It IS, however, their responsibility to provide me the service I paid for and thought I was going to receive when I renewed my membership and deposited my weeks with them.  They made a deal with me and reneged.  If enough of us feel the same way THAT is our class complaint.

They probably have some modified legaleaze that I implicitly signed when I made my deposits, but I think there would be enough evidence that they were not transparent enough in the changes they made to the plan considering the number of members that claim they were unaware RCI was shifting deposited weeks away from the exchange program into the Points and Rental programs.  If we focus on this issue, something akin to Bait and Switch, or possible theft of property through diversion of assets, we may convince a court that RCI owes us value, an apology, and that they owe future membership a clear disclosure on what they will be doing with the deposits, including the net result of a lousy selection being available when it's time to withdraw.
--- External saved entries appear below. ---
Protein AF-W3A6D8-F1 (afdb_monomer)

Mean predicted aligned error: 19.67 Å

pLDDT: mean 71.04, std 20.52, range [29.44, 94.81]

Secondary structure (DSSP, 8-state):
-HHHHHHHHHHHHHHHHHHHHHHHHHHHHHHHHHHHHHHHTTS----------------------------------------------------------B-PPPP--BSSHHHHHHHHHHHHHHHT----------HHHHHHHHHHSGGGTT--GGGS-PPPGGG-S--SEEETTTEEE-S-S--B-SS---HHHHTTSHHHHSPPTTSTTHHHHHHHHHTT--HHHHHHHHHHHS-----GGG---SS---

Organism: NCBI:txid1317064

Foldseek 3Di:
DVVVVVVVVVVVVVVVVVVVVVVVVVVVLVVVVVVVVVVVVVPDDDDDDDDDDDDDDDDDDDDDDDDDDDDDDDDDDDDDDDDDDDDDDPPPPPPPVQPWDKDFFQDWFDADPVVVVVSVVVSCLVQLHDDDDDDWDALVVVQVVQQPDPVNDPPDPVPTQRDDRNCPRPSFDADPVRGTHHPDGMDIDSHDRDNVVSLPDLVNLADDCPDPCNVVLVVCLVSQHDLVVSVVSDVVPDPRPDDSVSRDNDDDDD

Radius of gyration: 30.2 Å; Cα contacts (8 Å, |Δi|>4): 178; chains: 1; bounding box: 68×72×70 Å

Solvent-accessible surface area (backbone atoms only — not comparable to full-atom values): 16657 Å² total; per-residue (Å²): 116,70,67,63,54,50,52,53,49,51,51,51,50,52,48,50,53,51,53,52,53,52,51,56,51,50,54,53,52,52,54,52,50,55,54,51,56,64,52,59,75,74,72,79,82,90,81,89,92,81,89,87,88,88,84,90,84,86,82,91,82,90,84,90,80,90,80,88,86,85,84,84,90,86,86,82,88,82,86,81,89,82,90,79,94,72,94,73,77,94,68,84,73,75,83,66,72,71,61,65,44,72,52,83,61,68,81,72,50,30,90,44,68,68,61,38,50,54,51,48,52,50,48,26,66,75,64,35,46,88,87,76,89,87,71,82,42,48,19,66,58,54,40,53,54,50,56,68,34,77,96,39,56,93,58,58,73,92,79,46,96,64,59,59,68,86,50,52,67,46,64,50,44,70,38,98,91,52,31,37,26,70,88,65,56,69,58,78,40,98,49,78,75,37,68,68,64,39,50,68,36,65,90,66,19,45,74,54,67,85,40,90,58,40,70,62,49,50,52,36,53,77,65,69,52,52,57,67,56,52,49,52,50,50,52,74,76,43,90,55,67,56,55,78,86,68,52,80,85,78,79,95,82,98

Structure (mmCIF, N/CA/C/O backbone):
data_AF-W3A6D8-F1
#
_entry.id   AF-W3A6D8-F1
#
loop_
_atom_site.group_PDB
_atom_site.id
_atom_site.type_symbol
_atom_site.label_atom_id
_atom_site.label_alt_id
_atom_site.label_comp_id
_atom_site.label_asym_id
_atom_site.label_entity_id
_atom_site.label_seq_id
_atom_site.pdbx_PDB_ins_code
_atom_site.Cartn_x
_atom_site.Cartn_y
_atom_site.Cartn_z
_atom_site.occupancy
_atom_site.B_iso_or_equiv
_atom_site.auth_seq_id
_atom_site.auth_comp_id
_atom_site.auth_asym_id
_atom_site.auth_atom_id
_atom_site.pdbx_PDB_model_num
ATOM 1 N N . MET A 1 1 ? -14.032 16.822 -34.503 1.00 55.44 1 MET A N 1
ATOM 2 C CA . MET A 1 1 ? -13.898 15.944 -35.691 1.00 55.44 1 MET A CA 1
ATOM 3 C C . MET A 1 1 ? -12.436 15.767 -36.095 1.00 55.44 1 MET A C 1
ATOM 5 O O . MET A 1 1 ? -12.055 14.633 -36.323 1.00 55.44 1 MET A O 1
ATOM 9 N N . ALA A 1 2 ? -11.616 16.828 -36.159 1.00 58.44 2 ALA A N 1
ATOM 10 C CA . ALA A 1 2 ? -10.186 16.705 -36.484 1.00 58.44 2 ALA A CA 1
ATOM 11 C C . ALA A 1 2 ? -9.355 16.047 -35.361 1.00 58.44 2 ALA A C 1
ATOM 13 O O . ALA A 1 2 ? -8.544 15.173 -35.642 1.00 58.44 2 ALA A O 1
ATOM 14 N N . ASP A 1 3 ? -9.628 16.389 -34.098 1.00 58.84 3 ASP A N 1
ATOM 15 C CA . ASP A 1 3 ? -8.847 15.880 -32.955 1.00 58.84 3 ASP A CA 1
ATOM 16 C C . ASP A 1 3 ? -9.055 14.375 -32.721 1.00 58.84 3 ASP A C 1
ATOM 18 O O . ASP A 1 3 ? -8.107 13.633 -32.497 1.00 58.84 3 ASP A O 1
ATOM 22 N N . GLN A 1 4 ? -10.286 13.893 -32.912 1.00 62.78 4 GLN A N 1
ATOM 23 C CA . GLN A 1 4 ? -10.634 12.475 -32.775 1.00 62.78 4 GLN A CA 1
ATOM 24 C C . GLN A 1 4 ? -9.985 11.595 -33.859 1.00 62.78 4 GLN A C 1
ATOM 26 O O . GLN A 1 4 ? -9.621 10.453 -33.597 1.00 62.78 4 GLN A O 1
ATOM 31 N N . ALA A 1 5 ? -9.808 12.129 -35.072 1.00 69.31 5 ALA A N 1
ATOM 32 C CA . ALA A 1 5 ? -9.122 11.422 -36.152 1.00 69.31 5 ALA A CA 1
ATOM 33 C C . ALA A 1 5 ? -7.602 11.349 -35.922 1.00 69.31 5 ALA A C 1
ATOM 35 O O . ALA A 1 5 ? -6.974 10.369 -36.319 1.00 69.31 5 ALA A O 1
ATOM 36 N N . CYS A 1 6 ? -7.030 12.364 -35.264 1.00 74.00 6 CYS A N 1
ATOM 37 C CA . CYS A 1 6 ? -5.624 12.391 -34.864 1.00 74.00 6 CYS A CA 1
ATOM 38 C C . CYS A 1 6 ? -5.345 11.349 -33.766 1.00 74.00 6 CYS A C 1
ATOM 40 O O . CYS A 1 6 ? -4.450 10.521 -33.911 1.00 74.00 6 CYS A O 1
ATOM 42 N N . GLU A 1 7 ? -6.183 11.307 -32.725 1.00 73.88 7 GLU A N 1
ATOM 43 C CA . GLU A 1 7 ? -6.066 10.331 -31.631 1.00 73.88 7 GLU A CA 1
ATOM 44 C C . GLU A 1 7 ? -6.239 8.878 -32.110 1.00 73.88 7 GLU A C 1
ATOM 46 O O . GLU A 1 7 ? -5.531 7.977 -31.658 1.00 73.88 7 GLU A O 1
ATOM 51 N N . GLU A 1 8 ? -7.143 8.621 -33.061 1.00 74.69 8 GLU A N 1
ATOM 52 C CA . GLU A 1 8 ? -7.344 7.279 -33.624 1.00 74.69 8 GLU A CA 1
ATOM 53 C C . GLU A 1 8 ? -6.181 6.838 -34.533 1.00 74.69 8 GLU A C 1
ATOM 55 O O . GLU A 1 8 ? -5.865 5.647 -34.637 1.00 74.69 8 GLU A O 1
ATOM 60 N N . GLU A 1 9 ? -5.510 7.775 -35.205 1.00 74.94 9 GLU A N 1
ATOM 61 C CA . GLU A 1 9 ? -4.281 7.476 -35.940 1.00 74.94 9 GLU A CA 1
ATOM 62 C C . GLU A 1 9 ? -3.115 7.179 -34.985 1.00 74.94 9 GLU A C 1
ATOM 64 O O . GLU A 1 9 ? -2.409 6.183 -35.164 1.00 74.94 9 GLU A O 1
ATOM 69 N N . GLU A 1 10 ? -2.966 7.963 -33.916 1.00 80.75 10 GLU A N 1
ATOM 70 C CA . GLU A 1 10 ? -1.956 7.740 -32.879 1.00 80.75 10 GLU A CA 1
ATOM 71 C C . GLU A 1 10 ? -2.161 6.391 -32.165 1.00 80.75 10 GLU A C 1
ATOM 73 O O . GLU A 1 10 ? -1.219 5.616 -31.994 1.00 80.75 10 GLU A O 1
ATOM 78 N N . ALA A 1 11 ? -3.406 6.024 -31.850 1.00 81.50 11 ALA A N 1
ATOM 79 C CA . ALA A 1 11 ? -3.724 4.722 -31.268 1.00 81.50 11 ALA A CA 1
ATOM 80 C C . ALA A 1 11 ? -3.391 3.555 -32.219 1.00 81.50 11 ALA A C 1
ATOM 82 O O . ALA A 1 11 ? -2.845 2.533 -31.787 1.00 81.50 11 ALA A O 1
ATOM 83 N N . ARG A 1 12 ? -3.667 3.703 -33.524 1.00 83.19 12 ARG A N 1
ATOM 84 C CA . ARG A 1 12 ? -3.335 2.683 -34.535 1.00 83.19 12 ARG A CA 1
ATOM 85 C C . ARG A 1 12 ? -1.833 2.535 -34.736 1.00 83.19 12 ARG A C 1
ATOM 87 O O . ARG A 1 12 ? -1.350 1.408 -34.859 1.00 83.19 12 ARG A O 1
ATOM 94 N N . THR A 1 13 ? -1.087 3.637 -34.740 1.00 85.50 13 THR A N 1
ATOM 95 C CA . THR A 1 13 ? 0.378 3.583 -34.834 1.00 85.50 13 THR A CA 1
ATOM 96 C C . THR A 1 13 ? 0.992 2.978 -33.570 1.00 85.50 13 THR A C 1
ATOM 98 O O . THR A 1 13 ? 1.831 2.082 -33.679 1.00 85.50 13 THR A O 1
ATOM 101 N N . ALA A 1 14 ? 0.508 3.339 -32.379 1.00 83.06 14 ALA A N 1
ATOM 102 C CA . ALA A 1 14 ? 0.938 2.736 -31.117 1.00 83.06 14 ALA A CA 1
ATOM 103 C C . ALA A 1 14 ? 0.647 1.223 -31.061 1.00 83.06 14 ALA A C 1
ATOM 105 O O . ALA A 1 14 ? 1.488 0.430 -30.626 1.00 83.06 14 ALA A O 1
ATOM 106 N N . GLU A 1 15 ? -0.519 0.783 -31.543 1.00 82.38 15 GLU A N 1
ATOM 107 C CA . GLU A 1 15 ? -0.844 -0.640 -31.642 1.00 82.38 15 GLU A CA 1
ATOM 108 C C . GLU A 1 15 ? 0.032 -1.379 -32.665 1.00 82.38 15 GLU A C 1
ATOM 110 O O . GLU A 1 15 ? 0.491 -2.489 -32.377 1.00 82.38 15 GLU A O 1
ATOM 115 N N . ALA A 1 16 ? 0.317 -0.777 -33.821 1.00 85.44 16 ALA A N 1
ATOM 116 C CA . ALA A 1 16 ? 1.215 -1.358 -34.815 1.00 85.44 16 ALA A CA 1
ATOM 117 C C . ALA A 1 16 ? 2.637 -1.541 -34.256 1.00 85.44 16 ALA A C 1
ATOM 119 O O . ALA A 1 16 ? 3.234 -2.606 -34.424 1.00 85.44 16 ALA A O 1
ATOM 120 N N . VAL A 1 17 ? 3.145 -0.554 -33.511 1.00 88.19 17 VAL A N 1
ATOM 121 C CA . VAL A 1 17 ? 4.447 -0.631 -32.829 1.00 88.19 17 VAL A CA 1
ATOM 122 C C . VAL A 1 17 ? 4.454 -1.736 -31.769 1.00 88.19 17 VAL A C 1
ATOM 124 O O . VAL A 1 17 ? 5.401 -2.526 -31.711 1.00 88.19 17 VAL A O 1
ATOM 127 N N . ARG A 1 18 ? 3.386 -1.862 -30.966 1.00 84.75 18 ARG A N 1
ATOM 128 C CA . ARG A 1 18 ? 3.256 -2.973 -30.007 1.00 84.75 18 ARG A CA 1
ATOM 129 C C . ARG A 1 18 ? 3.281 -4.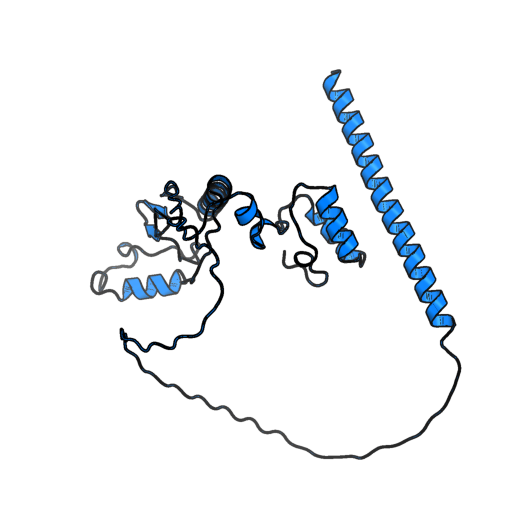331 -30.706 1.00 84.75 18 ARG A C 1
ATOM 131 O O . ARG A 1 18 ? 4.016 -5.213 -30.270 1.00 84.75 18 ARG A O 1
ATOM 138 N N . ARG A 1 19 ? 2.510 -4.505 -31.785 1.00 85.00 19 ARG A N 1
ATOM 139 C CA . ARG A 1 19 ? 2.453 -5.767 -32.544 1.00 85.00 19 ARG A CA 1
ATOM 140 C C . ARG A 1 19 ? 3.814 -6.122 -33.150 1.00 85.00 19 ARG A C 1
ATOM 142 O O . ARG A 1 19 ? 4.270 -7.248 -32.967 1.00 85.00 19 ARG A O 1
ATOM 149 N N . ALA A 1 20 ? 4.503 -5.154 -33.756 1.00 84.88 20 ALA A N 1
ATOM 150 C CA . ALA A 1 20 ? 5.843 -5.350 -34.312 1.00 84.88 20 ALA A CA 1
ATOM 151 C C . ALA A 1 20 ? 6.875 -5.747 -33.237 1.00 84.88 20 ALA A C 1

As for taking this to the media... Well it seems to me that would be bringing additional negative attention on the time share industry, and to some extent on us the owners.  I get enough crap from friends and family about being suckered into timeshares, and honestly I'm starting to agree with them.  I went to my first presentation to get a free BBQ grill (probably a cheap hibachi), but instead left with a headache, a dazed look, a deed and a mortgage.  But that was 25 years ago so I can write it off as youthful vulnerability.  Why I bought the second one... well it's harder to dismiss.  Something to do with the Tech Boom and a pleasant stay at a Marriott.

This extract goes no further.